━━ Entries shown ━━

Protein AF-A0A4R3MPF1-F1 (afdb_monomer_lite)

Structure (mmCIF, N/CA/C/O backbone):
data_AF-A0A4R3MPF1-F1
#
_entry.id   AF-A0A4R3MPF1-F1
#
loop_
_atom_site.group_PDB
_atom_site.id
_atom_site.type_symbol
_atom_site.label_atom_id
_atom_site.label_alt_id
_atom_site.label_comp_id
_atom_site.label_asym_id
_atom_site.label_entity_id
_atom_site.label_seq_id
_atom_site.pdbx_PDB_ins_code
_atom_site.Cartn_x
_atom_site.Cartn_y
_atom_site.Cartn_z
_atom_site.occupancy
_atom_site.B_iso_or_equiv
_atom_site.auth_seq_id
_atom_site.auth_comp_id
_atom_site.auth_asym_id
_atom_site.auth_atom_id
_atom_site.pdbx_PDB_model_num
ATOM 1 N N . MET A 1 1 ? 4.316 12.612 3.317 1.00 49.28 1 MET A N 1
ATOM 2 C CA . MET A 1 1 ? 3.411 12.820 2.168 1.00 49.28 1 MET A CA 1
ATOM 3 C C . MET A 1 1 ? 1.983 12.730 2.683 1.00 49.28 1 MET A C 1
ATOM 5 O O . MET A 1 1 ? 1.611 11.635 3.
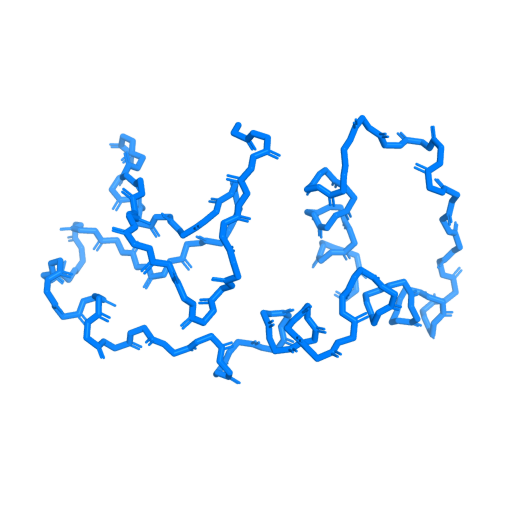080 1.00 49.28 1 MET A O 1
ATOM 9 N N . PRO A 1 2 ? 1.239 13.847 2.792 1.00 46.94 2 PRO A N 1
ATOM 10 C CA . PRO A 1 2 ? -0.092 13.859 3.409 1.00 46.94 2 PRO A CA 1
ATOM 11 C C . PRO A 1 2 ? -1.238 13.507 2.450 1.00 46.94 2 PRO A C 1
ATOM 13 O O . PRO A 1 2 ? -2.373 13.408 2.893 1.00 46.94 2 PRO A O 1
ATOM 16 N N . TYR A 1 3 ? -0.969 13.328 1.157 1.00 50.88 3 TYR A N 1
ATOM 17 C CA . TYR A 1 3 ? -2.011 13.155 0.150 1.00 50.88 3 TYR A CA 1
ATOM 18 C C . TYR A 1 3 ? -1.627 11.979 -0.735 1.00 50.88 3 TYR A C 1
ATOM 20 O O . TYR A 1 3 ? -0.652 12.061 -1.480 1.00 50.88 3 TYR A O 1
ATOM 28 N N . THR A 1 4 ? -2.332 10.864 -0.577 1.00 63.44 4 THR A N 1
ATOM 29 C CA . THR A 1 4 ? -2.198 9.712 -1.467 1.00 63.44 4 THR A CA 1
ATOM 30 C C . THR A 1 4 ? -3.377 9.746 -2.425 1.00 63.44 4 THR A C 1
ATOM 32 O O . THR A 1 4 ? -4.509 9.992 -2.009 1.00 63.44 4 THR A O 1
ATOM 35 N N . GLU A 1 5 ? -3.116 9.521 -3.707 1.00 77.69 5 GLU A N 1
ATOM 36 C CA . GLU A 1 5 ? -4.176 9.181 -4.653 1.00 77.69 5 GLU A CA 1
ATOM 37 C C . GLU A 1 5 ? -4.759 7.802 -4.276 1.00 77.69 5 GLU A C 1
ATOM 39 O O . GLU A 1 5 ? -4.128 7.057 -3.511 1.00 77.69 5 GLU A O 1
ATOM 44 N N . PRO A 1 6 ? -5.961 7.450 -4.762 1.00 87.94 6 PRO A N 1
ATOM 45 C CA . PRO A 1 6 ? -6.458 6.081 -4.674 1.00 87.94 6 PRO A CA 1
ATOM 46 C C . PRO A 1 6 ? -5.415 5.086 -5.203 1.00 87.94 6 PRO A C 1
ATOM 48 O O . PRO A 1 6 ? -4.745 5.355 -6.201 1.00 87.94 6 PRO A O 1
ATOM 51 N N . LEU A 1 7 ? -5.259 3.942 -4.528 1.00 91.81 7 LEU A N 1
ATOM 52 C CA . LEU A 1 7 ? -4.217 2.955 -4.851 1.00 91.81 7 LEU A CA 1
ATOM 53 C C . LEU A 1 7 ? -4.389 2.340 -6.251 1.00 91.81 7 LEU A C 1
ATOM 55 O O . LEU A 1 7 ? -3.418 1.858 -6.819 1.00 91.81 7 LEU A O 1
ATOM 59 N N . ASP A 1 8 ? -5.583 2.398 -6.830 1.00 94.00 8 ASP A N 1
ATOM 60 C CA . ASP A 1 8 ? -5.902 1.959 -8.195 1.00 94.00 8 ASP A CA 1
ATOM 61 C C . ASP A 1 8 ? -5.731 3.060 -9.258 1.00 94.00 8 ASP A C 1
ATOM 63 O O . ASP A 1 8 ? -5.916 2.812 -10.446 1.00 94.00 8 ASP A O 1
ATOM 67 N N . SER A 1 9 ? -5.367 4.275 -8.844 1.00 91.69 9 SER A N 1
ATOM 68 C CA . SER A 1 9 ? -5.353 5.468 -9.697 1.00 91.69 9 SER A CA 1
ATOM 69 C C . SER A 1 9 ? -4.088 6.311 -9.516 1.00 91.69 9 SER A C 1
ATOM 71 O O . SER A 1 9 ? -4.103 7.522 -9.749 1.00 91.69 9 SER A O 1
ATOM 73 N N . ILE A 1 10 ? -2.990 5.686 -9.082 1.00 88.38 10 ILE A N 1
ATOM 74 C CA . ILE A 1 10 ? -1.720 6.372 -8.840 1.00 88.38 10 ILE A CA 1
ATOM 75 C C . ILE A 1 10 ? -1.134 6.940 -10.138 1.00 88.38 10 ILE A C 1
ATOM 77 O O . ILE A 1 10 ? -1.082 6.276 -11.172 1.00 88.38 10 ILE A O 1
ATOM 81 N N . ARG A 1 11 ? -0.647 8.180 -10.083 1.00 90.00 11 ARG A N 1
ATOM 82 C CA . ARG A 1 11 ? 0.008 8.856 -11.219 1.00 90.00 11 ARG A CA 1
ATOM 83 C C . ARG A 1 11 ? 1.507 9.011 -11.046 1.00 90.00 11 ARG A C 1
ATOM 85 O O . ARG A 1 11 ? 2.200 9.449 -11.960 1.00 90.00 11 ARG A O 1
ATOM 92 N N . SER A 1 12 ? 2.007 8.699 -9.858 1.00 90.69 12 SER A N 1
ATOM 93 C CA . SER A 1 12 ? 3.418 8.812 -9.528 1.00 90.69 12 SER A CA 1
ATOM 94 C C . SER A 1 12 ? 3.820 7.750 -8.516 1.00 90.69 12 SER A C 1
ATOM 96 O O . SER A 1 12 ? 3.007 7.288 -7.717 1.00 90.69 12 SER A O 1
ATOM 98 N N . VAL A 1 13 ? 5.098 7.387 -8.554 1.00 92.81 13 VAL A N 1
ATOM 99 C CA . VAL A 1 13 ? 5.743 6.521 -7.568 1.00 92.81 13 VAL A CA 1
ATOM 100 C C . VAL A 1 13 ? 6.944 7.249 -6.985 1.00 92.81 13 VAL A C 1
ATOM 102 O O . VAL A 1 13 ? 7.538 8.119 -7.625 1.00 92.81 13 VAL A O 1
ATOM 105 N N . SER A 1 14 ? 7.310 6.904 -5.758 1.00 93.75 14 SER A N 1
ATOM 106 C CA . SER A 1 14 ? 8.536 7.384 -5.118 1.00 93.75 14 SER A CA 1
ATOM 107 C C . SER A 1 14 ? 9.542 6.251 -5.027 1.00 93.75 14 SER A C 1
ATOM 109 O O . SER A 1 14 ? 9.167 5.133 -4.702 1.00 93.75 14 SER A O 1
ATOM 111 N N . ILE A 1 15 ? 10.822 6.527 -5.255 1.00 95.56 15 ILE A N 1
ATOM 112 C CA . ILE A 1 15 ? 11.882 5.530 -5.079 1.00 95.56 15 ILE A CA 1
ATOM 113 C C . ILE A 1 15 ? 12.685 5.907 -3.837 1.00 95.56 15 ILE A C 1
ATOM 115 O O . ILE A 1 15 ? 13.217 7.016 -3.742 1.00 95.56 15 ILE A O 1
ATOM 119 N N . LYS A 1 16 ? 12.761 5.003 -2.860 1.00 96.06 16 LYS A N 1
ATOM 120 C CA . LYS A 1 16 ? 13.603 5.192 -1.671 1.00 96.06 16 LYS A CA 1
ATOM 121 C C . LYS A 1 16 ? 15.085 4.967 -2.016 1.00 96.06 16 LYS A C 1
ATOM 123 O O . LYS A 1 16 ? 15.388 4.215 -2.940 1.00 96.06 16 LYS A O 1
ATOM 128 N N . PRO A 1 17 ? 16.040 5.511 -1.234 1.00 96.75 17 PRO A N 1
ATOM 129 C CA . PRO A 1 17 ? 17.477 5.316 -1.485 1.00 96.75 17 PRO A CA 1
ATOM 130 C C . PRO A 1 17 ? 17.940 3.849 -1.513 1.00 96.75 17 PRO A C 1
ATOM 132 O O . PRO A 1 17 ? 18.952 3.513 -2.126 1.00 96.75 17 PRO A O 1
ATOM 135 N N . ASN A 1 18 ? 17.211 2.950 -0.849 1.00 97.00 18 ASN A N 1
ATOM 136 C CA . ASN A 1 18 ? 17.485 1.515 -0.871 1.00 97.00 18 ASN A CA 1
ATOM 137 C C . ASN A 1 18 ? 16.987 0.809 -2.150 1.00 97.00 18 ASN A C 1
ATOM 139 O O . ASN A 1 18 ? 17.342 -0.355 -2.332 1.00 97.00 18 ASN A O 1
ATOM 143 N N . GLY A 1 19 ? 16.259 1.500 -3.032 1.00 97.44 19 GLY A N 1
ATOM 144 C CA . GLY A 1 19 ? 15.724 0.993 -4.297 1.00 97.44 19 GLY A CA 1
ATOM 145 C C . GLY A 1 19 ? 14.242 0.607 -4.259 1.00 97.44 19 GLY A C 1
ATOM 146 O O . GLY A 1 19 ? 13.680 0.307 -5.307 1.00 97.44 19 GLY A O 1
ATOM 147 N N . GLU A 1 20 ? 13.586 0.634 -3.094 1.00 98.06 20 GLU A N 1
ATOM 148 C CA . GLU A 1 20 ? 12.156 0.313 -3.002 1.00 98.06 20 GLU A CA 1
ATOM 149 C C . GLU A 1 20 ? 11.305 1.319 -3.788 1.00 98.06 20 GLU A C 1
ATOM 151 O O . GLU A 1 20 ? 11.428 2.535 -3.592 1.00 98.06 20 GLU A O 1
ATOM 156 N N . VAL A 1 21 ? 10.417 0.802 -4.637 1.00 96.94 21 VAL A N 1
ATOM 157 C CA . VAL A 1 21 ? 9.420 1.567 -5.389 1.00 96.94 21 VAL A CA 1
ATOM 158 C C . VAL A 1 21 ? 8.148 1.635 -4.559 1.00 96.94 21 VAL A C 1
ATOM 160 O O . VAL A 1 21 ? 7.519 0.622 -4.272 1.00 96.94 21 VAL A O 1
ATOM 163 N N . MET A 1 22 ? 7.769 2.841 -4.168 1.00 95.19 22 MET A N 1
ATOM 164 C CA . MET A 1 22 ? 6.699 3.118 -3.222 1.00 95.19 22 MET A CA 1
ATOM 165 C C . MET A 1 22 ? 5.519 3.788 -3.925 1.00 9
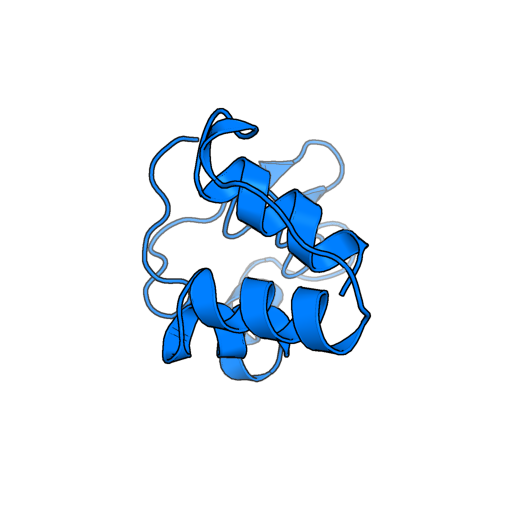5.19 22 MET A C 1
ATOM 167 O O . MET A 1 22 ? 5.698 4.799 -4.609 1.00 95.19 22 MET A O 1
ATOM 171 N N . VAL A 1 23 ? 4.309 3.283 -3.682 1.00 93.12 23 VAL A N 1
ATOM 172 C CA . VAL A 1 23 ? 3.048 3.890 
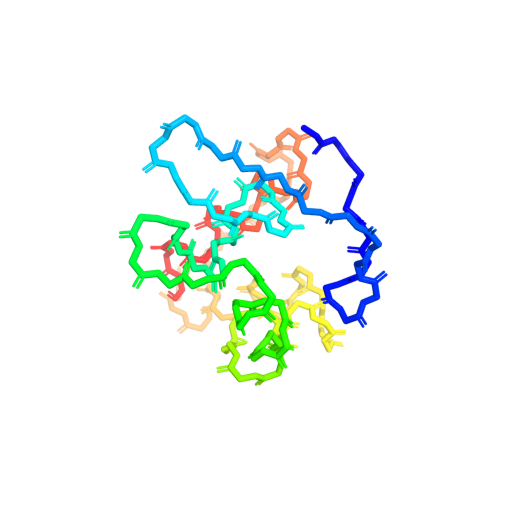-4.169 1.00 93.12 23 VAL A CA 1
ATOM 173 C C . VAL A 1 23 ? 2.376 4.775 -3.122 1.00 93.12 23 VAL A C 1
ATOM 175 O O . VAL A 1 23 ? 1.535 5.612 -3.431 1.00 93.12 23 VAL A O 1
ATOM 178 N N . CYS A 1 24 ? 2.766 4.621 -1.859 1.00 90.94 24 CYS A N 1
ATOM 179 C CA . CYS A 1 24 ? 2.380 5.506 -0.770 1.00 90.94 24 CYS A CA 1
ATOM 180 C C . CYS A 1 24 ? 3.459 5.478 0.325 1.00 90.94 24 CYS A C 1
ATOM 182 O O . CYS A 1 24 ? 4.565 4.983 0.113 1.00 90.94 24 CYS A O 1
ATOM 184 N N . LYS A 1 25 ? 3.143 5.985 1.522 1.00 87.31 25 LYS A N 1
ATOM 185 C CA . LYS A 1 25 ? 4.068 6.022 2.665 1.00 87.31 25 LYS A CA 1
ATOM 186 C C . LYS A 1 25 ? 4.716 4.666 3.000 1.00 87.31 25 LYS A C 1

━━━

Quote exactly, and only, the lines from the line containing "ATOM 164 C CA" through the final line of the records above, both included, omitting any pictures.

Your response —
ATOM 164 C CA . MET A 1 22 ? 6.699 3.118 -3.222 1.00 95.19 22 MET A CA 1
ATOM 165 C C . MET A 1 22 ? 5.519 3.788 -3.925 1.00 9
5.19 22 MET A C 1
ATOM 167 O O . MET A 1 22 ? 5.698 4.799 -4.609 1.00 95.19 22 MET A O 1
ATOM 171 N N . VAL A 1 23 ? 4.309 3.283 -3.682 1.00 93.12 23 VAL A N 1
ATOM 172 C CA . VAL A 1 23 ? 3.048 3.890 
-4.169 1.00 93.12 23 VAL A CA 1
ATOM 173 C C . VAL A 1 23 ? 2.376 4.775 -3.122 1.00 93.12 23 VAL A C 1
ATOM 175 O O . VAL A 1 23 ? 1.535 5.612 -3.431 1.00 93.12 23 VAL A O 1
ATOM 178 N N . CYS A 1 24 ? 2.766 4.621 -1.859 1.00 90.94 24 CYS A N 1
ATOM 179 C CA . CYS A 1 24 ? 2.380 5.506 -0.770 1.00 90.94 24 CYS A CA 1
ATOM 180 C C . CYS A 1 24 ? 3.459 5.478 0.325 1.00 90.94 24 CYS A C 1
ATOM 182 O O . CYS A 1 24 ? 4.565 4.983 0.113 1.00 90.94 24 CYS A O 1
ATOM 184 N N . LYS A 1 25 ? 3.143 5.985 1.522 1.00 87.31 25 LYS A N 1
ATOM 185 C CA . LYS A 1 25 ? 4.068 6.022 2.665 1.00 87.31 25 LYS A CA 1
ATOM 186 C C . LYS A 1 25 ? 4.716 4.666 3.000 1.00 87.31 25 LYS A C 1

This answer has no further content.